EXERCISE DETAILS =
Once the line with "ATOM 103 O O" is found in the entries below, repeat it and each following line exactly, up to and including the line with "ATOM 145 C CA". Add no other lines.

EXTRACTED ENTRIES =

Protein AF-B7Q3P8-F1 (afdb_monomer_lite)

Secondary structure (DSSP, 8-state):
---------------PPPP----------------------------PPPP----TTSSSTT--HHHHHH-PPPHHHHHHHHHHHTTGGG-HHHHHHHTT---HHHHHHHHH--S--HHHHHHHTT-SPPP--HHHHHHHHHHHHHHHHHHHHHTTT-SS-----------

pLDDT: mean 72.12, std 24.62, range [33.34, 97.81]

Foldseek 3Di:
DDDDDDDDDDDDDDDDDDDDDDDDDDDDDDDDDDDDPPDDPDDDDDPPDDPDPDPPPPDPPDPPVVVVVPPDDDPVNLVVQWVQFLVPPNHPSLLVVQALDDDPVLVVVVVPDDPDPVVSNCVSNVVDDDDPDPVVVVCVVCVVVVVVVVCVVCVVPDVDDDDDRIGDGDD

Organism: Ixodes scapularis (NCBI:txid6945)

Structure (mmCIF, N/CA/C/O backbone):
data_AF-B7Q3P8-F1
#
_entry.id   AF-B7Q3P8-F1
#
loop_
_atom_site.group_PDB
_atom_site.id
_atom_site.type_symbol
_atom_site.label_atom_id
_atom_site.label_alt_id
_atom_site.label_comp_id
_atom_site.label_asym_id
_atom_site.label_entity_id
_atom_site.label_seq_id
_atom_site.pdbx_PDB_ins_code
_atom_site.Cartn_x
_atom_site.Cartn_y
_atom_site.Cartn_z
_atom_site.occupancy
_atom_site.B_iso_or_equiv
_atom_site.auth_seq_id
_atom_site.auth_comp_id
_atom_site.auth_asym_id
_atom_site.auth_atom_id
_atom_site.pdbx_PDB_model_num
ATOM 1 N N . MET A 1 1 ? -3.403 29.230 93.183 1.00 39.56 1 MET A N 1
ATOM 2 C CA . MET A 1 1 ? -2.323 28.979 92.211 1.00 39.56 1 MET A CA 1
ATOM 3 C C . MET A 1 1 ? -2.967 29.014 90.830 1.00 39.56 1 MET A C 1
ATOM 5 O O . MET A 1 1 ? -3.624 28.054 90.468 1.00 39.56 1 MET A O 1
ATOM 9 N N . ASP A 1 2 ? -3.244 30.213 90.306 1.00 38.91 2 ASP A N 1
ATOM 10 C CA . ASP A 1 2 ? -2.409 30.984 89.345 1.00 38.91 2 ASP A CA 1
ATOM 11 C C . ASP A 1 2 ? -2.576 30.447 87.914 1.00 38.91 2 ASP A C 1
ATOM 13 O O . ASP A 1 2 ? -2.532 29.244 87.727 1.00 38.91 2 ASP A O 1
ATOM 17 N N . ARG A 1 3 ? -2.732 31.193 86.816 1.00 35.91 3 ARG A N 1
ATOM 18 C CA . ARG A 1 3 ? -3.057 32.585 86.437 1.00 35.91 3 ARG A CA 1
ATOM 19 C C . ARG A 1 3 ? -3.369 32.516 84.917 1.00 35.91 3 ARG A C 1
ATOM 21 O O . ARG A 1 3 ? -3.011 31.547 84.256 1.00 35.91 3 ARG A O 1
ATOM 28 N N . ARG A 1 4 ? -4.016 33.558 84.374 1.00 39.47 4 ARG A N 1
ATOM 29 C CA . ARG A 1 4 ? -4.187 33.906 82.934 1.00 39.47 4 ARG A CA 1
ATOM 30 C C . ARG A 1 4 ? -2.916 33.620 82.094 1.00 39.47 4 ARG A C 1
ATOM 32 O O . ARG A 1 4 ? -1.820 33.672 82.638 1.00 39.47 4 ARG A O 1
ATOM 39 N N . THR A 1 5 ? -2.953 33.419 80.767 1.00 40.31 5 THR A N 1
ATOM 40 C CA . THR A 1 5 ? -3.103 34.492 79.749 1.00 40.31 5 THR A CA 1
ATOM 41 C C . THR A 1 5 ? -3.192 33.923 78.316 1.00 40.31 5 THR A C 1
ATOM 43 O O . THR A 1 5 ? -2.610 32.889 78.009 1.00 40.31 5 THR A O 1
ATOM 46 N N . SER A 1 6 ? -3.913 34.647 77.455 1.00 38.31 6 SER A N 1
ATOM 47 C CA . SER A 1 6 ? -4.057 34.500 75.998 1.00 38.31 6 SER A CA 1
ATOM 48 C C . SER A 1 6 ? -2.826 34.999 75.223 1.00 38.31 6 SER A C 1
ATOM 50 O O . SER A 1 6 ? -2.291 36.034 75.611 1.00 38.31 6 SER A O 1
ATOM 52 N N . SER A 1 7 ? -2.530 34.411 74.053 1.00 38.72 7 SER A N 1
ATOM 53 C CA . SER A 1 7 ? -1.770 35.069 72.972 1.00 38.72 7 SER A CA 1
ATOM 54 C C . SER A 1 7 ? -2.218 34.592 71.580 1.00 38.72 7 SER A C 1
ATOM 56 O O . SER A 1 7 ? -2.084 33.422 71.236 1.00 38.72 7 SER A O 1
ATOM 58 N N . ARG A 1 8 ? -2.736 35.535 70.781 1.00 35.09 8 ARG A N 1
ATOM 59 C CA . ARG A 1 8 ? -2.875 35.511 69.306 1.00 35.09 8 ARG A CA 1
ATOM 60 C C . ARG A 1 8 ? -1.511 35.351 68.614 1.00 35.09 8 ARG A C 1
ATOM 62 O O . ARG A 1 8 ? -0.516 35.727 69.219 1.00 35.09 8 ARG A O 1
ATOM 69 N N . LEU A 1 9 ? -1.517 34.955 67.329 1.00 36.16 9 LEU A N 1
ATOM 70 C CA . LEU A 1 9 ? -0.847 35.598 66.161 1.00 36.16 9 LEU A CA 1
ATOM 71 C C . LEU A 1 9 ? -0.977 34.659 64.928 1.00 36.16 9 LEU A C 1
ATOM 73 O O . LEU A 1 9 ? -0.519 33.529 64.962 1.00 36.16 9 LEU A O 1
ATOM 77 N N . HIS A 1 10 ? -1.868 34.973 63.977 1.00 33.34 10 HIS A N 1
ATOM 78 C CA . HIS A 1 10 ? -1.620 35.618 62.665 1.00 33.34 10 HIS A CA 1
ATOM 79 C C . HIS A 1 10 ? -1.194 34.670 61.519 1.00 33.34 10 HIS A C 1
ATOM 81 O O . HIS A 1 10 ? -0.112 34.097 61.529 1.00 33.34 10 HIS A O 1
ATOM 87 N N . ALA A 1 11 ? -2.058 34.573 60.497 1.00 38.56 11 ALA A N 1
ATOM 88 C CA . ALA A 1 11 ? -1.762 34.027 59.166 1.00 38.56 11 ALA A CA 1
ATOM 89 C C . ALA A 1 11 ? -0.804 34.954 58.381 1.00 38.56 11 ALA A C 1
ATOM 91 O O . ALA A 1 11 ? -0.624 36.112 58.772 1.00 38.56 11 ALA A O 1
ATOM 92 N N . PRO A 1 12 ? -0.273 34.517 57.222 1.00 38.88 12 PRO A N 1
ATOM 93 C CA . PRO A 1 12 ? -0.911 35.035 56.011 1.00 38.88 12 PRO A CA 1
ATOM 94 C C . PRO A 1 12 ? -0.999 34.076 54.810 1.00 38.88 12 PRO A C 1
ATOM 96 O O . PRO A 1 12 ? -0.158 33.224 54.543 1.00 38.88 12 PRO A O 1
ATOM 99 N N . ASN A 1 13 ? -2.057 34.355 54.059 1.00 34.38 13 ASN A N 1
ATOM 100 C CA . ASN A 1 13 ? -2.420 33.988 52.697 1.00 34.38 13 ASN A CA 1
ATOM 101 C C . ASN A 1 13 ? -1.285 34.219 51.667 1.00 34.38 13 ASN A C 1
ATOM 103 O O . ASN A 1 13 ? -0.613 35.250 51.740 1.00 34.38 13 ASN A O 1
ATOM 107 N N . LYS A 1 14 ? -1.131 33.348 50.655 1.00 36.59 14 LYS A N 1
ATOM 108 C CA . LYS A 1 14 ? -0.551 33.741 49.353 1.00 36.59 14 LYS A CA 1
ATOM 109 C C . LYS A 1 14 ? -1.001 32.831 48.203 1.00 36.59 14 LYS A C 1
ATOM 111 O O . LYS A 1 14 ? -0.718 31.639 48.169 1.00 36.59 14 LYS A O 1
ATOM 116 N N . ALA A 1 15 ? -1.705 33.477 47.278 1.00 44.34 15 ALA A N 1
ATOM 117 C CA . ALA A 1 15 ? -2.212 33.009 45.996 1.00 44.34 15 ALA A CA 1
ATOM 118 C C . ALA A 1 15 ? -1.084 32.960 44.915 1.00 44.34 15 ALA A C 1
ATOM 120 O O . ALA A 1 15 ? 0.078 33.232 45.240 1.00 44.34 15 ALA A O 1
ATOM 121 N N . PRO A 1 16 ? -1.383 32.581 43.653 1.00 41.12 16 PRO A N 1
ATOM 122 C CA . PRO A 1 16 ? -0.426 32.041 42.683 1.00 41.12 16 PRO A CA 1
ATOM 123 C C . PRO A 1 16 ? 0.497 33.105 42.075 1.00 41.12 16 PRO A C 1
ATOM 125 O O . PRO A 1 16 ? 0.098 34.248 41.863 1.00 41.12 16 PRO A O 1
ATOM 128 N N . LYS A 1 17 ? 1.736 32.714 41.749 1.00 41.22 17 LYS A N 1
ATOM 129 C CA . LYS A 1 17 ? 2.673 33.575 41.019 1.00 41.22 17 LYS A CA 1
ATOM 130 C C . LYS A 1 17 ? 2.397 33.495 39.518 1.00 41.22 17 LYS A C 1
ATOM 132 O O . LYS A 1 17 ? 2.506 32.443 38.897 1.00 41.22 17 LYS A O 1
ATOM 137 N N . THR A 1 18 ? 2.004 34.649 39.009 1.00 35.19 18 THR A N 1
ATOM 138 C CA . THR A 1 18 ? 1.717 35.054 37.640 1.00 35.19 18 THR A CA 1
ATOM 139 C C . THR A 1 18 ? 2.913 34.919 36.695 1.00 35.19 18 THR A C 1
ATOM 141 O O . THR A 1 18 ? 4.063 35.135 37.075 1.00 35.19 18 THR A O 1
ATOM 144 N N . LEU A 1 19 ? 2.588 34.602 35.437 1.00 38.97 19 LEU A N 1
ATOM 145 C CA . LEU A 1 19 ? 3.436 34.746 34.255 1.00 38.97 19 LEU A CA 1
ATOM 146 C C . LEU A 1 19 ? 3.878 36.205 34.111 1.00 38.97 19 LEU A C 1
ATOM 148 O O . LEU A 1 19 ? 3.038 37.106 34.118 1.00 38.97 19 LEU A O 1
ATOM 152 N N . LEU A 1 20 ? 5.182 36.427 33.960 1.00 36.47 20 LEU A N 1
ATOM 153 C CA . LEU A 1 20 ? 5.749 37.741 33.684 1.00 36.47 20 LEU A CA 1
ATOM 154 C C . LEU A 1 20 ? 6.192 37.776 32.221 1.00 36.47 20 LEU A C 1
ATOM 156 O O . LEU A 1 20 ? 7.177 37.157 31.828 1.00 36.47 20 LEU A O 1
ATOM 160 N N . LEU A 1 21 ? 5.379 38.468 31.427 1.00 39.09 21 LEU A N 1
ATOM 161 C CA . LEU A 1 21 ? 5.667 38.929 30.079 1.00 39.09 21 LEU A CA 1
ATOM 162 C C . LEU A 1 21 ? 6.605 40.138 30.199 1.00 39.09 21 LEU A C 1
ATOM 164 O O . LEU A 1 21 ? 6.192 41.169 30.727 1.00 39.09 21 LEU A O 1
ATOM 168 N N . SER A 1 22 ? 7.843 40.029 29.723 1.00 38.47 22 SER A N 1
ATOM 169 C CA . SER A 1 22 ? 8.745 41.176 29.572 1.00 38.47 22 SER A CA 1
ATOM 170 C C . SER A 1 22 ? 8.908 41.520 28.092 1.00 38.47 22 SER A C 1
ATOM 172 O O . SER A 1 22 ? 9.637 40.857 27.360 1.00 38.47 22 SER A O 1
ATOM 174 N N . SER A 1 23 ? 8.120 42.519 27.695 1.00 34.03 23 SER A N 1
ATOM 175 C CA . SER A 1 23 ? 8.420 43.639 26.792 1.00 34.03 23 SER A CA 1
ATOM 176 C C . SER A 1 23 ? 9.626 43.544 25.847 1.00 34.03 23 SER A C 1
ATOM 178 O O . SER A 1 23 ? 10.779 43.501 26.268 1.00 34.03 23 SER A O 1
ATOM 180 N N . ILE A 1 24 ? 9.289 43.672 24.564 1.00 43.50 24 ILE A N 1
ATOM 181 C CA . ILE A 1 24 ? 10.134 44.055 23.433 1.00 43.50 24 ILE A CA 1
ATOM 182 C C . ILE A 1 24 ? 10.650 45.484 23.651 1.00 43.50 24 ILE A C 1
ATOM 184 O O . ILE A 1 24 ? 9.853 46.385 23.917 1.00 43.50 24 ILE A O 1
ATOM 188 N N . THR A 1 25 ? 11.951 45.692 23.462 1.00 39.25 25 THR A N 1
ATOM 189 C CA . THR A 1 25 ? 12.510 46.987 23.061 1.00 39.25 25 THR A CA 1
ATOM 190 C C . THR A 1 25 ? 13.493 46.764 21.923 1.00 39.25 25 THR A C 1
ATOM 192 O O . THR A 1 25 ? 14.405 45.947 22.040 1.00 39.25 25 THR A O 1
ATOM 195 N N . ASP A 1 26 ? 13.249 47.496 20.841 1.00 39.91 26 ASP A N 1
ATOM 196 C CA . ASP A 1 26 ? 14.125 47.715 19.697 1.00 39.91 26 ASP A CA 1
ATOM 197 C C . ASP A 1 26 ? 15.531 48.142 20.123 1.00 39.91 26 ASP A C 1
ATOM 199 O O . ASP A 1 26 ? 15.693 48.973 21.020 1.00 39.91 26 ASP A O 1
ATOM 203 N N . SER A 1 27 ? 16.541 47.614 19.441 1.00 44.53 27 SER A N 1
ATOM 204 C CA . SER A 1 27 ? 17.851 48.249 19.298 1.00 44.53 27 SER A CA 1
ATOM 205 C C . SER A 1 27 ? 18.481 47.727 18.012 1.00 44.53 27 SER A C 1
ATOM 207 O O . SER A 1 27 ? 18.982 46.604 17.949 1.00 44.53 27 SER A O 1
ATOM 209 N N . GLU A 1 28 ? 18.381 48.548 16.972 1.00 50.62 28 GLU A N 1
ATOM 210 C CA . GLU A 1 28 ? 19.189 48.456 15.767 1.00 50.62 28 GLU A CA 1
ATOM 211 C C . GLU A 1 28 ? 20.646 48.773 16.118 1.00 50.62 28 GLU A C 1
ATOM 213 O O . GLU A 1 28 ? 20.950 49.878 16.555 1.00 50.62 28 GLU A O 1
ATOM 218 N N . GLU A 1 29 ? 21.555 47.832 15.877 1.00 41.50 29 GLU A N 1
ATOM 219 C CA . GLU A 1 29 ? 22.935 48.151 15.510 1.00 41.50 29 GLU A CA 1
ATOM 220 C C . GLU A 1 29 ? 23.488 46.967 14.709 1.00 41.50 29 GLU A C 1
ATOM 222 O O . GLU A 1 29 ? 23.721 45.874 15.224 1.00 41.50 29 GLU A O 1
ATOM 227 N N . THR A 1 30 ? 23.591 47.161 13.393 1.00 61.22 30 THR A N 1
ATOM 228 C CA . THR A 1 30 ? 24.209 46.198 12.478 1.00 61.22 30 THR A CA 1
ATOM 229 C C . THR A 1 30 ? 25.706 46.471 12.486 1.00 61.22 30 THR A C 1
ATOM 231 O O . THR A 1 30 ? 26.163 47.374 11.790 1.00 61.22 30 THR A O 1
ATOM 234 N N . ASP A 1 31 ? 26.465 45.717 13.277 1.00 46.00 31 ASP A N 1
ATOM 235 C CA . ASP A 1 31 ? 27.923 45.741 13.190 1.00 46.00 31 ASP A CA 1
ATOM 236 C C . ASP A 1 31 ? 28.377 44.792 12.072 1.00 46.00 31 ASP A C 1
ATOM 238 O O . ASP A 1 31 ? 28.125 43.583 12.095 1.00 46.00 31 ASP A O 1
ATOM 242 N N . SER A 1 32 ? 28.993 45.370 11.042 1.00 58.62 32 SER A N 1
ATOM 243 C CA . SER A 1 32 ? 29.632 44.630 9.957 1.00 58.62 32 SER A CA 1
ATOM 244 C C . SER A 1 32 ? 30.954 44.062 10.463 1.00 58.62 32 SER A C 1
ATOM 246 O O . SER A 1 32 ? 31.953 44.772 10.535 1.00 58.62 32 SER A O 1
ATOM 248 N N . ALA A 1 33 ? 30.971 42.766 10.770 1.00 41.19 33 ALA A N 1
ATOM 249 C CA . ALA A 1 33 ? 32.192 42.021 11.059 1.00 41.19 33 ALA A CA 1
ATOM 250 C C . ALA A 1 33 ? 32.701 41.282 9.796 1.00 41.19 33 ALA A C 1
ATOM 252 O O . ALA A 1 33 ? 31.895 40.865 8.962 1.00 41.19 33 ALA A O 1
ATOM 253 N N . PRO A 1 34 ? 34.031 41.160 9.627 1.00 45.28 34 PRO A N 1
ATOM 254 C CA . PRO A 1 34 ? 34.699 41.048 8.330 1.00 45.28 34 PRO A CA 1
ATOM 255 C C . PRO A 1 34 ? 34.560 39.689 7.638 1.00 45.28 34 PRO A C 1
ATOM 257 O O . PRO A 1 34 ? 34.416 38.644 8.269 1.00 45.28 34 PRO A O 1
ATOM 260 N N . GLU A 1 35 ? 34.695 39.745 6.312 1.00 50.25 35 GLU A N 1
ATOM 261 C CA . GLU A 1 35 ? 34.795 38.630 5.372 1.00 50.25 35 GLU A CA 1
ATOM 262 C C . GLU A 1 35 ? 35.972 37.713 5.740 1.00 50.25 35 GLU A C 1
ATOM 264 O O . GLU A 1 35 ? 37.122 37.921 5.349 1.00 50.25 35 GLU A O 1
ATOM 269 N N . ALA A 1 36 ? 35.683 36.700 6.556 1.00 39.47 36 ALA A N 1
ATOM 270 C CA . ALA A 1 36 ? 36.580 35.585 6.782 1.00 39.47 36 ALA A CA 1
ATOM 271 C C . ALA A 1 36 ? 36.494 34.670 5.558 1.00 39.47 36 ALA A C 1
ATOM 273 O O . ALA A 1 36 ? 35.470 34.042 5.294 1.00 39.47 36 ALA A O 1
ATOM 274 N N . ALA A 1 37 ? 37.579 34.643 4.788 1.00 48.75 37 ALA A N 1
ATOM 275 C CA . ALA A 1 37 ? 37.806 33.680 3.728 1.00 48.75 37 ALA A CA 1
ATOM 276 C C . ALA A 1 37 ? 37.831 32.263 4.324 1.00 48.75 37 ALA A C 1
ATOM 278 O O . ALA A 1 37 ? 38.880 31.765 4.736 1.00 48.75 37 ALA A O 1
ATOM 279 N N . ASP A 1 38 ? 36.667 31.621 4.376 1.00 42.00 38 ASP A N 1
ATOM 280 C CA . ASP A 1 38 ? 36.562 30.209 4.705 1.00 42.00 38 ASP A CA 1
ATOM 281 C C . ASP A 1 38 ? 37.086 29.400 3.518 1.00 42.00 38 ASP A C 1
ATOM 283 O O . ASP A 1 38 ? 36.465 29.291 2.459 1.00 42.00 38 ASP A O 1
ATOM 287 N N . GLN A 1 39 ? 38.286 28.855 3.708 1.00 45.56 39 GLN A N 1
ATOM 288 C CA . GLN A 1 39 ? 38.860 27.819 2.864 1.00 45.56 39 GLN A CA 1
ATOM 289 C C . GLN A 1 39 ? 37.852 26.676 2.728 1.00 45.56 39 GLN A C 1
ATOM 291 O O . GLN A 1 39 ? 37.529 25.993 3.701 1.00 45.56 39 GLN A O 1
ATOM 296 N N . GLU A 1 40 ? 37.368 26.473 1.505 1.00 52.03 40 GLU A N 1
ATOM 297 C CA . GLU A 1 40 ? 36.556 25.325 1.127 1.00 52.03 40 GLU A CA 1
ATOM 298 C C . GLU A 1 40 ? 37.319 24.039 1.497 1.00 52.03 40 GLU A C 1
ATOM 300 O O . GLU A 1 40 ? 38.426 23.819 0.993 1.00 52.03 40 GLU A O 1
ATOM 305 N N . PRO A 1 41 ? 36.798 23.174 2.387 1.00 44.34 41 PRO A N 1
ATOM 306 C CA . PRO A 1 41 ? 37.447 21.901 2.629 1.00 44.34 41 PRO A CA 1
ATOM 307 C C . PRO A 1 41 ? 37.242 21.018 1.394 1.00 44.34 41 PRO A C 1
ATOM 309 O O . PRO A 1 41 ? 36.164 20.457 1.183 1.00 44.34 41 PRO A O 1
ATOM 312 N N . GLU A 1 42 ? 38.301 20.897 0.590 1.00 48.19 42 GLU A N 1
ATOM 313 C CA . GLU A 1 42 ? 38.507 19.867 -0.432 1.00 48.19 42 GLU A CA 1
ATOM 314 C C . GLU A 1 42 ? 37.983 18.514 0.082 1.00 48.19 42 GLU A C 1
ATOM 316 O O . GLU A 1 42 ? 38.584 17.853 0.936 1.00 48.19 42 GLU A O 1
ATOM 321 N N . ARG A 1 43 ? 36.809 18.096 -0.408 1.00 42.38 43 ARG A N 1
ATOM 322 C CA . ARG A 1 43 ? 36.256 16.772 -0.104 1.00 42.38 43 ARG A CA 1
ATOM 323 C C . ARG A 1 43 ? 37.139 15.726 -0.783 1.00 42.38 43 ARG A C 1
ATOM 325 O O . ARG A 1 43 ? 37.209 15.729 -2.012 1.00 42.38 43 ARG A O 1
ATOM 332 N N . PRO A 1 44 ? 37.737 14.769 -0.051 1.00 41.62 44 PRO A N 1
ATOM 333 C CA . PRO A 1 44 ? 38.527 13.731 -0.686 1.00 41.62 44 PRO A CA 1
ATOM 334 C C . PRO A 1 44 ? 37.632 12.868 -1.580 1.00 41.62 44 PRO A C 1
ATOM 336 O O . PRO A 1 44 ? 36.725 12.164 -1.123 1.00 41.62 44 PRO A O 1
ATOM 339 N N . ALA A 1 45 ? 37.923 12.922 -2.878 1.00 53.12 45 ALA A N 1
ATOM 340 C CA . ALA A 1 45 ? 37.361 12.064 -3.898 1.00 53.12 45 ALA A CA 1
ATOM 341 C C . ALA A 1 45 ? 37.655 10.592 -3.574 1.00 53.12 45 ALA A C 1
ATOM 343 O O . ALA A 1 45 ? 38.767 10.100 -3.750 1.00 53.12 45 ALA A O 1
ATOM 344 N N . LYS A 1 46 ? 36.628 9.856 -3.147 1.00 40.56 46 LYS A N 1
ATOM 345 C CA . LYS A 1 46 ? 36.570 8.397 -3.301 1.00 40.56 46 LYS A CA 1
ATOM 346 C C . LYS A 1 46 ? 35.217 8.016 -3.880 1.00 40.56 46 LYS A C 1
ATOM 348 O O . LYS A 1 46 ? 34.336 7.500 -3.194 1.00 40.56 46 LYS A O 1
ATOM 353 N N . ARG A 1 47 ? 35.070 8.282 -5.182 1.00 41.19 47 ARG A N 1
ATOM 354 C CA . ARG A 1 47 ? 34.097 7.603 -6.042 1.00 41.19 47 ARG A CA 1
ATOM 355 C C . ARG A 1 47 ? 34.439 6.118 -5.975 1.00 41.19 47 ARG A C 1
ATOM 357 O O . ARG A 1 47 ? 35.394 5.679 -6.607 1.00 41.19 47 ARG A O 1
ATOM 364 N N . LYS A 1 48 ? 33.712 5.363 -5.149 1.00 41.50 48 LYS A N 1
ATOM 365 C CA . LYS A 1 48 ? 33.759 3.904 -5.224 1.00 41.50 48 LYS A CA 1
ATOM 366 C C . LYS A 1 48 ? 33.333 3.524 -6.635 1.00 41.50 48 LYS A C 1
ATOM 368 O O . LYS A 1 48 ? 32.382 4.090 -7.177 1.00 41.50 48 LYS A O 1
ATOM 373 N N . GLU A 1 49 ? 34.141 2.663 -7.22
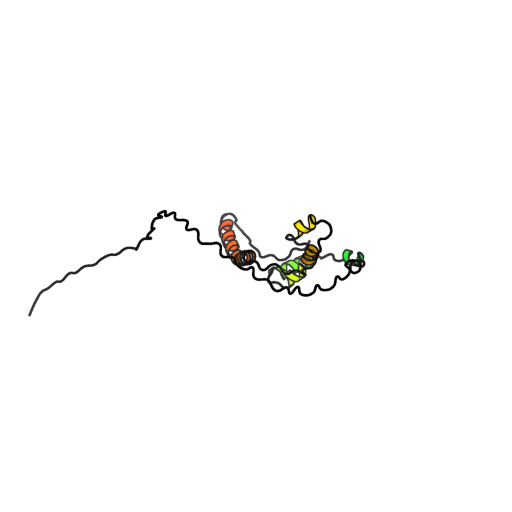6 1.00 38.97 49 GLU A N 1
ATOM 374 C CA . GLU A 1 49 ? 34.066 2.229 -8.607 1.00 38.97 49 GLU A CA 1
ATOM 375 C C . GLU A 1 49 ? 32.639 1.840 -8.980 1.00 38.97 49 GLU A C 1
ATOM 377 O O . GLU A 1 49 ? 31.886 1.253 -8.204 1.00 38.97 49 GLU A O 1
ATOM 382 N N . THR A 1 50 ? 32.268 2.255 -10.182 1.00 39.19 50 THR A N 1
ATOM 383 C CA . THR A 1 50 ? 30.972 1.964 -10.782 1.00 39.19 50 THR A CA 1
ATOM 384 C C . THR A 1 50 ? 30.972 0.462 -11.064 1.00 39.19 50 THR A C 1
ATOM 386 O O . THR A 1 50 ? 31.854 0.027 -11.806 1.00 39.19 50 THR A O 1
ATOM 389 N N . PRO A 1 51 ? 30.062 -0.355 -10.499 1.00 38.12 51 PRO A N 1
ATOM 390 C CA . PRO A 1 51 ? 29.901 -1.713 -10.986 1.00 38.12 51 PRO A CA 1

SOLUTION =
ATOM 103 O O . ASN A 1 13 ? -0.613 35.250 51.740 1.00 34.38 13 ASN A O 1
ATOM 107 N N . LYS A 1 14 ? -1.131 33.348 50.655 1.00 36.59 14 LYS A N 1
ATOM 108 C CA . LYS A 1 14 ? -0.551 33.741 49.353 1.00 36.59 14 LYS A CA 1
ATOM 109 C C . LYS A 1 14 ? -1.001 32.831 48.203 1.00 36.59 14 LYS A C 1
ATOM 111 O O . LYS A 1 14 ? -0.718 31.639 48.169 1.00 36.59 14 LYS A O 1
ATOM 116 N N . ALA A 1 15 ? -1.705 33.477 47.278 1.00 44.34 15 ALA A N 1
ATOM 117 C CA . ALA A 1 15 ? -2.212 33.009 45.996 1.00 44.34 15 ALA A CA 1
ATOM 118 C C . ALA A 1 15 ? -1.084 32.960 44.915 1.00 44.34 15 ALA A C 1
ATOM 120 O O . ALA A 1 15 ? 0.078 33.232 45.240 1.00 44.34 15 ALA A O 1
ATOM 121 N N . PRO A 1 16 ? -1.383 32.581 43.653 1.00 41.12 16 PRO A N 1
ATOM 122 C CA . PRO A 1 16 ? -0.426 32.041 42.683 1.00 41.12 16 PRO A CA 1
ATOM 123 C C . PRO A 1 16 ? 0.497 33.105 42.075 1.00 41.12 16 PRO A C 1
ATOM 125 O O . PRO A 1 16 ? 0.098 34.248 41.863 1.00 41.12 16 PRO A O 1
ATOM 128 N N . LYS A 1 17 ? 1.736 32.714 41.749 1.00 41.22 17 LYS A N 1
ATOM 129 C CA . LYS A 1 17 ? 2.673 33.575 41.019 1.00 41.22 17 LYS A CA 1
ATOM 130 C C . LYS A 1 17 ? 2.397 33.495 39.518 1.00 41.22 17 LYS A C 1
ATOM 132 O O . LYS A 1 17 ? 2.506 32.443 38.897 1.00 41.22 17 LYS A O 1
ATOM 137 N N . THR A 1 18 ? 2.004 34.649 39.009 1.00 35.19 18 THR A N 1
ATOM 138 C CA . THR A 1 18 ? 1.717 35.054 37.640 1.00 35.19 18 THR A CA 1
ATOM 139 C C . THR A 1 18 ? 2.913 34.919 36.695 1.00 35.19 18 THR A C 1
ATOM 141 O O . THR A 1 18 ? 4.063 35.135 37.075 1.00 35.19 18 THR A O 1
ATOM 144 N N . LEU A 1 19 ? 2.588 34.602 35.437 1.00 38.97 19 LEU A N 1
ATOM 145 C CA . LEU A 1 19 ? 3.436 34.746 34.255 1.00 38.97 19 LEU A CA 1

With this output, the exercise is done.